Indeed. If your local symphony tends to perform recent compositions, you will hear the effect of Stravinsky’s Rite. While the piece is not without lyrical and even consoling passages, its “revolutionary” impact comes in its frantic, even frightening, themes, venturing toward the dissonant.

“Modern harmony,” as Mitchell puts it, is rather less harmonious than old harmony. Recent compositions are quite unbearable, discordant clashing and jarring noise follow in the wake of the Rite of Spring. Hence Mitchell’s consideration of the Rite as the most important composition of the last century. A great deal of bad music has followed in its wake. 

The at-times incoherence of the Rite reflects the incoherence of a certain view of nature. Man literally does not cohere in nature, is not part of the good order originally created and subsequently disordered by sin.

Beethoven’s Sixth coheres; his vision of nature praises the good order found in it, bestowed upon it. The Sixth takes us through “cheerful feelings of the countryside,” “scene by the brook,” and “merry gathering of the country folk.” The Sixth concludes with thanksgiving for the rainfall. Man is grateful to nature, not afraid of it.

Which view is correct?

In the midst of a global pandemic, nature as an enemy of man, a hostile force unleashed against our welfare, has a certain plausibility. That remains true even absent of pestilence, as the earthquake in Croatia on Sunday demonstrated. A great number of people think the entire planet is turning against us; Stravinsky’s Rite of Spring could be the soundtrack for global warming. 

The Christian accepts that man and nature can be at odds, that even an enmity may prevail, as the lamb is lunch for the lion. That’s the consequence of the disorder that is wrought by original sin, the fracturing of the aboriginal order intended by God. Perhaps Adam and Eve heard the Rite as they were expelled from the garden. 

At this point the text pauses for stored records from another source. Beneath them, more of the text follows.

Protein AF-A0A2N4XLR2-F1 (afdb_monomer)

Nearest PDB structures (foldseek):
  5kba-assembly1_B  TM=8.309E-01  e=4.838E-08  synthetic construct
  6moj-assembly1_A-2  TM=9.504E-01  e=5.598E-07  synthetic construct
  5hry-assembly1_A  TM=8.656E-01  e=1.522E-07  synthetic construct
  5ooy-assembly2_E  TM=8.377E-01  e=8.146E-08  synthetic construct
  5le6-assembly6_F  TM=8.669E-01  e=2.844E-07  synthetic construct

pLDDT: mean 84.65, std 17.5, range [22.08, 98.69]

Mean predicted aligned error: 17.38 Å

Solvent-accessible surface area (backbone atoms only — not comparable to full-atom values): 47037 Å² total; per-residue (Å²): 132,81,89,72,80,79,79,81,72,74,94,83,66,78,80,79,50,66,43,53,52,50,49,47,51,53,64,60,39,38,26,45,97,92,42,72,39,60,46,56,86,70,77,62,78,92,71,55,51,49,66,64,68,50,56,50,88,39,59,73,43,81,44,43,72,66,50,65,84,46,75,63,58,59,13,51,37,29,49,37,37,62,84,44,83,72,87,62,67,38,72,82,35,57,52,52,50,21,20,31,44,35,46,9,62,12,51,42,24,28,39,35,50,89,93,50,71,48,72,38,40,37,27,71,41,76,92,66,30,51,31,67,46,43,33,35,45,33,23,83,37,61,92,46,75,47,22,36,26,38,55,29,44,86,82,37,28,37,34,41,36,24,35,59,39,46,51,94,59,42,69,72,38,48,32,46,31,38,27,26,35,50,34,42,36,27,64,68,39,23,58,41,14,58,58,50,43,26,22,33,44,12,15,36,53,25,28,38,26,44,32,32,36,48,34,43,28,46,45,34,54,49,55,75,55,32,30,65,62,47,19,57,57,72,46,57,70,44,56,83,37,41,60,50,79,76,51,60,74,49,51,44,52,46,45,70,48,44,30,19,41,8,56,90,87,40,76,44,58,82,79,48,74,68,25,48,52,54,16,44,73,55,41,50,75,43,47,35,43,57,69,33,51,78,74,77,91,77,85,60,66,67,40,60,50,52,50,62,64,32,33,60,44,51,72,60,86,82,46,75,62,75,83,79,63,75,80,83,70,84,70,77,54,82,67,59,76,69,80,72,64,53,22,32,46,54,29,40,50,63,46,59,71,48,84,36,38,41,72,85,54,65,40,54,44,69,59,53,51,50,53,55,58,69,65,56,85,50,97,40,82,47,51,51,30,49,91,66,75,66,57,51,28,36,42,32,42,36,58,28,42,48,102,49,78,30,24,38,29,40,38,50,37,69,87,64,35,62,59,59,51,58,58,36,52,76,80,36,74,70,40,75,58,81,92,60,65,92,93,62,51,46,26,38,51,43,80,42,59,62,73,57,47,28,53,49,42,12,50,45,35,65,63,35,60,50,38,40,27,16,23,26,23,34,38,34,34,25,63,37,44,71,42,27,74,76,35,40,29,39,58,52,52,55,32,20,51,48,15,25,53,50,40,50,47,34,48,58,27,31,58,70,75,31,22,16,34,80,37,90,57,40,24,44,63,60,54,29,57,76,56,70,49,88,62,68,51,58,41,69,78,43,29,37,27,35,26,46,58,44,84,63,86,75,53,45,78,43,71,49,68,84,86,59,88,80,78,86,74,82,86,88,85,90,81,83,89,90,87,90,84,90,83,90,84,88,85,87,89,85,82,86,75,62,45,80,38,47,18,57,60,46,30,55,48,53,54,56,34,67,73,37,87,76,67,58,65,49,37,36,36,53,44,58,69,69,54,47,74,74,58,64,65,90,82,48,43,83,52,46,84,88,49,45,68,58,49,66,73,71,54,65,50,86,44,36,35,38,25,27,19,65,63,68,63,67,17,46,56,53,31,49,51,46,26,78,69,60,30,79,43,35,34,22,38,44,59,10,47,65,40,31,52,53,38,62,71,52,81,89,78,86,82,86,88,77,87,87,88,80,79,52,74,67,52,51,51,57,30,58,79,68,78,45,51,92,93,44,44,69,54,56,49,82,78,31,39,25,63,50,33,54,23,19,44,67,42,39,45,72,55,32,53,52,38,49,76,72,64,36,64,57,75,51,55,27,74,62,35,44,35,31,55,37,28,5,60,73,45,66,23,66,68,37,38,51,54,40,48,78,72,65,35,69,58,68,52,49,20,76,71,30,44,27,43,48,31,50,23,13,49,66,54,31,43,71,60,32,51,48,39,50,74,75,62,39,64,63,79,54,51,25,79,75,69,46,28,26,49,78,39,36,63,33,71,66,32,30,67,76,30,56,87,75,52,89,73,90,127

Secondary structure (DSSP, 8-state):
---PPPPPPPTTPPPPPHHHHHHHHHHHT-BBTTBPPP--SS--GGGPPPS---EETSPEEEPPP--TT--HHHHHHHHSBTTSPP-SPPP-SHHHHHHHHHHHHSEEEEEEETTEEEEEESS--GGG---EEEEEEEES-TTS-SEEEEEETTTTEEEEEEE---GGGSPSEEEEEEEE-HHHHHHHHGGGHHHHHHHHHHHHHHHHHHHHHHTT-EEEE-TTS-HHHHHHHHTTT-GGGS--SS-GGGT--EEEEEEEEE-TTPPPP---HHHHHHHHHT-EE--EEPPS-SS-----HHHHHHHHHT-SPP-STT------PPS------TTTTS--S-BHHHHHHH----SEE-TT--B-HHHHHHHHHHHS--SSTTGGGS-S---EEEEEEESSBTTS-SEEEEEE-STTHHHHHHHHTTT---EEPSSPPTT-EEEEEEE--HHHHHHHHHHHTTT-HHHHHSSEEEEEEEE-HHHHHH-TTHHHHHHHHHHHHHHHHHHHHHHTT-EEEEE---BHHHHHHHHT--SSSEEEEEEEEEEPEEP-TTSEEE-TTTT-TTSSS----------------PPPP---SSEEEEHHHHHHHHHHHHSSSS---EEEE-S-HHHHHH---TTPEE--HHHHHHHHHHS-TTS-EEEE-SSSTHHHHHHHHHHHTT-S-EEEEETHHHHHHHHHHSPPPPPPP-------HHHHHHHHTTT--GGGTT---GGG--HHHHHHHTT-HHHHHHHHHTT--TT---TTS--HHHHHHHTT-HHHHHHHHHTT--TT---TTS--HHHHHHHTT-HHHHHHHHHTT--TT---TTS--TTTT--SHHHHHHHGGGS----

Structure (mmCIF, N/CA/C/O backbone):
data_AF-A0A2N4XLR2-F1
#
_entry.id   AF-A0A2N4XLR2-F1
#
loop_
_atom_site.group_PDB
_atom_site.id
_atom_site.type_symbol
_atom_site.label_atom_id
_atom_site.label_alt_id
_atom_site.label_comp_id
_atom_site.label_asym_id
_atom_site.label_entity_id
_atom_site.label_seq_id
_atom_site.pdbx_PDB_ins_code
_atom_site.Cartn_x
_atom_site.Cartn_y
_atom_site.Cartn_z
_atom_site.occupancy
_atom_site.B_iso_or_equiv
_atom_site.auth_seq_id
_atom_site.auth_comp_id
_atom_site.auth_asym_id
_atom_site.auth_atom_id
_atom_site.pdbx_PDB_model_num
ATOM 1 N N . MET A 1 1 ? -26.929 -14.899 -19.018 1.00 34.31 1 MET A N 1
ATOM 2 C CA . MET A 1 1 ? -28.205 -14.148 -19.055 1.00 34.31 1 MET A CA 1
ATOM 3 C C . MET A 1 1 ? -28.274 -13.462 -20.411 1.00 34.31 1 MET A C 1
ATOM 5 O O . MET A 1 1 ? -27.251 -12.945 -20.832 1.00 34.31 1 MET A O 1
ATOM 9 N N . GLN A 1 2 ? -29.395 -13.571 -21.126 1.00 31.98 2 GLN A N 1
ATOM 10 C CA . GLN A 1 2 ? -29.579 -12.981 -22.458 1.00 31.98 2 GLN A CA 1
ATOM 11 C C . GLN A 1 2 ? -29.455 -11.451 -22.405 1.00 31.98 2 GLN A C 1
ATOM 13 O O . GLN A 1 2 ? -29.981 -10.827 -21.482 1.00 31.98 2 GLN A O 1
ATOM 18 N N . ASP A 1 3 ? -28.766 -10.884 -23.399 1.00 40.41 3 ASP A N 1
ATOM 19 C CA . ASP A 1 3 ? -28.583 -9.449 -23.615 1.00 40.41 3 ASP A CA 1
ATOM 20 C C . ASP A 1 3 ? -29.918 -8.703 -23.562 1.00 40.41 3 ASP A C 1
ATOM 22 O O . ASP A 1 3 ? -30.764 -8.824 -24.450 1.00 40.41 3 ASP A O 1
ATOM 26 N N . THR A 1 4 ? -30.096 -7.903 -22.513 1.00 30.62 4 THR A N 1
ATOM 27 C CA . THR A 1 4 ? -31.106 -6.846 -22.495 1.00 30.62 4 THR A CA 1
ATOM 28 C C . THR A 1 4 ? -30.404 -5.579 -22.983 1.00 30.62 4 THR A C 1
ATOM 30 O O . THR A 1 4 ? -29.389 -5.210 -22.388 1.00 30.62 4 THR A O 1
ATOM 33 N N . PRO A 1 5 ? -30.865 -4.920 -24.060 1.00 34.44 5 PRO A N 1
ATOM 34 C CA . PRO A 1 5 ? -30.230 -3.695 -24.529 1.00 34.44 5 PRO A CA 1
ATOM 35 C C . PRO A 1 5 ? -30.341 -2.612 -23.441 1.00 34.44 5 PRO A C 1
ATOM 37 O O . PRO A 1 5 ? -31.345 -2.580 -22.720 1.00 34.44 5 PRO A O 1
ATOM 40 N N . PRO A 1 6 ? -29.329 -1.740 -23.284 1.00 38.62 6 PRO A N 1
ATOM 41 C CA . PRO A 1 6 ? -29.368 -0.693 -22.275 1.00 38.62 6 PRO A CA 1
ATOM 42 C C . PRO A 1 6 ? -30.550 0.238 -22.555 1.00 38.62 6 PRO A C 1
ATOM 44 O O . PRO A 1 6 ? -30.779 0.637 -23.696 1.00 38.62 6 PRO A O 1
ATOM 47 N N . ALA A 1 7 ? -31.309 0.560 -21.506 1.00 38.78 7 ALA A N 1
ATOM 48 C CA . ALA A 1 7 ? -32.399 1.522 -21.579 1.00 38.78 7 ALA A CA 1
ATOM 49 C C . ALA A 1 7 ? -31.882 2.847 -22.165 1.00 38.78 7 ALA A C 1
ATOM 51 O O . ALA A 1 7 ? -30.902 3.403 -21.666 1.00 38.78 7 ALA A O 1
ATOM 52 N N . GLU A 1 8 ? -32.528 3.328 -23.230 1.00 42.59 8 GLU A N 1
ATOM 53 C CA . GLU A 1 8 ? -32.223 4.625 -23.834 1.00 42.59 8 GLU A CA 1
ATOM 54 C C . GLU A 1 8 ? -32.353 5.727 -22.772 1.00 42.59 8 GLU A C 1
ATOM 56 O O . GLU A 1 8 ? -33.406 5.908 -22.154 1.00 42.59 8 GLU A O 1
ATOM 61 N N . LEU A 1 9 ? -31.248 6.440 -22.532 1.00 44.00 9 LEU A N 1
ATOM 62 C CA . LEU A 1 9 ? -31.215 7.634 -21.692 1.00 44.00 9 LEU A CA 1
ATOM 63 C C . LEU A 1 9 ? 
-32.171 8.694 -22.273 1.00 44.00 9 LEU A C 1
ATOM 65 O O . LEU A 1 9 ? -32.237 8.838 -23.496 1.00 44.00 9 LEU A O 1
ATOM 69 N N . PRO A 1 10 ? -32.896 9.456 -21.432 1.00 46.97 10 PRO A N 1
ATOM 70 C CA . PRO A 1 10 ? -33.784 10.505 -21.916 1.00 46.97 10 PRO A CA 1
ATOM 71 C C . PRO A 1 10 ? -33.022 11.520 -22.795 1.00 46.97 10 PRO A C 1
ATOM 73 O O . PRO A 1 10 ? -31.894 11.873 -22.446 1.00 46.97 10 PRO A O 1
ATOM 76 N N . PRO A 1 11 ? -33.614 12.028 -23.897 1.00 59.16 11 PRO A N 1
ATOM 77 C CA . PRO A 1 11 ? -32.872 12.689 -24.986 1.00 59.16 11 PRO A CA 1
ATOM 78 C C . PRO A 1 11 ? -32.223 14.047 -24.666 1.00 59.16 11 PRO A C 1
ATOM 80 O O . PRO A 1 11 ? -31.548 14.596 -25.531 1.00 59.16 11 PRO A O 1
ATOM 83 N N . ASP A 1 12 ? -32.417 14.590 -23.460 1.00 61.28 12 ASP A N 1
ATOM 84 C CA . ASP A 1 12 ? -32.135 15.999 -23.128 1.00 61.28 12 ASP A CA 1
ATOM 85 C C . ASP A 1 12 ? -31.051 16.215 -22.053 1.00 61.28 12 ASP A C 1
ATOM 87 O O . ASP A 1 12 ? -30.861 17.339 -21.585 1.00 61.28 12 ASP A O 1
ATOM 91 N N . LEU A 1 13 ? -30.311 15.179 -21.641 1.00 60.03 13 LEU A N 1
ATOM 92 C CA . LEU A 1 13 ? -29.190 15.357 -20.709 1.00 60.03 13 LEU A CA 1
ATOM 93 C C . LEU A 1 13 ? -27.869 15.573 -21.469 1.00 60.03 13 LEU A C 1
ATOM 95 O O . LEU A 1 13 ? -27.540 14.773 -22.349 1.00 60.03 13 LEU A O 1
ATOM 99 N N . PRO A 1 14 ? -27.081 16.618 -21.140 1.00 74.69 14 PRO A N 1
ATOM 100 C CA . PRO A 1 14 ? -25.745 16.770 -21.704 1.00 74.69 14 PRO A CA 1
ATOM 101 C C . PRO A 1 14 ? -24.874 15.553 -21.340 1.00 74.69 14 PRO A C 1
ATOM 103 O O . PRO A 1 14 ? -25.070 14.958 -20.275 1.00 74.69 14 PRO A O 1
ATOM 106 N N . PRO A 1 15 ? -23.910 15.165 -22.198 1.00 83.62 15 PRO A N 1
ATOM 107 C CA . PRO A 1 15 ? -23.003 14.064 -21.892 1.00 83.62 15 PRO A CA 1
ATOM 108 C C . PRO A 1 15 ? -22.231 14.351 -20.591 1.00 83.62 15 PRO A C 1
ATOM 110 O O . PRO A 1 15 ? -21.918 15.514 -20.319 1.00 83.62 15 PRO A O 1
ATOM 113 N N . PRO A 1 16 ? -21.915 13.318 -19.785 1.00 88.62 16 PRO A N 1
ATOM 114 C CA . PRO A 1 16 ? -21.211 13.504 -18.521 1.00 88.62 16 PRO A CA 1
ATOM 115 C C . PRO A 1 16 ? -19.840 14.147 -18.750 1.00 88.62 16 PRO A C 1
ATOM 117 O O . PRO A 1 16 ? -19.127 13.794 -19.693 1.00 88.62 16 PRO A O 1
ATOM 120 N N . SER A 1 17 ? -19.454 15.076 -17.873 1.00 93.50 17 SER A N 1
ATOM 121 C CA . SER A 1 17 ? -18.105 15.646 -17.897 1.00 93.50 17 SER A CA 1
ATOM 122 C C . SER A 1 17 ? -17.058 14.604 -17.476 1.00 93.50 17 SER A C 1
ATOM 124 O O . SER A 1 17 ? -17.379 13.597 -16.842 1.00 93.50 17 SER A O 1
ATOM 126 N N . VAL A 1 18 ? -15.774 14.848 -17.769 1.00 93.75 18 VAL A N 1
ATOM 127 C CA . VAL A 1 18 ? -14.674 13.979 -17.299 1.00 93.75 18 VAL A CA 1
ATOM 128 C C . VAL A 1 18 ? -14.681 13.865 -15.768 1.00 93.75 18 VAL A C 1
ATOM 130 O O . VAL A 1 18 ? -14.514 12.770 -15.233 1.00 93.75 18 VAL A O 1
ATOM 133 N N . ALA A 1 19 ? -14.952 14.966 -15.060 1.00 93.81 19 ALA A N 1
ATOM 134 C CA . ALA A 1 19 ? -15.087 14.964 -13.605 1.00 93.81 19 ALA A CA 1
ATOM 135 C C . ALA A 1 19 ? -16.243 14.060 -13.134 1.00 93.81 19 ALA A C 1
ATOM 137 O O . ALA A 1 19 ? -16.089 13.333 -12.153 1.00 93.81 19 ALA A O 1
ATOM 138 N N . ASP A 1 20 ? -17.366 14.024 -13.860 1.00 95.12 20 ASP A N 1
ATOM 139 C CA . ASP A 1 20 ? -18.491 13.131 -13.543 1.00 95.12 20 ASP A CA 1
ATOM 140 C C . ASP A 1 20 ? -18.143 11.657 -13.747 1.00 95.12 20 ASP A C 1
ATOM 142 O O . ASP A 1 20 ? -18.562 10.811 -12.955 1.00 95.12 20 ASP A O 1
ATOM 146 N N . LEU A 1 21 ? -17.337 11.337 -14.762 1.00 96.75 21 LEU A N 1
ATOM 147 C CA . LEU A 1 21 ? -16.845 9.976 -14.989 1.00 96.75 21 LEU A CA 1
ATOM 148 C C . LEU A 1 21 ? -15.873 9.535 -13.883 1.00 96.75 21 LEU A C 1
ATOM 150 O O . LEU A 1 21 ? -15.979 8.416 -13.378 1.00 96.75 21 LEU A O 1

A garden is a part of nature, otherwise red in tooth and claw that is domesticated for man’s good, where harmony reigns. The garden that was in the beginning expresses that God intended for all of creation to be a garden for man. But sin destroyed that, and even now nature “groans” as it awaits is restoration (cf. Romans 8:22). 

Beethoven’s Sixth confesses that that creation is good. Its harmony can be enjoyed now as it looks toward its redemption. Beethoven’s Ninth concludes with the Ode to Joy; the Sixth might be an act of faith and hope.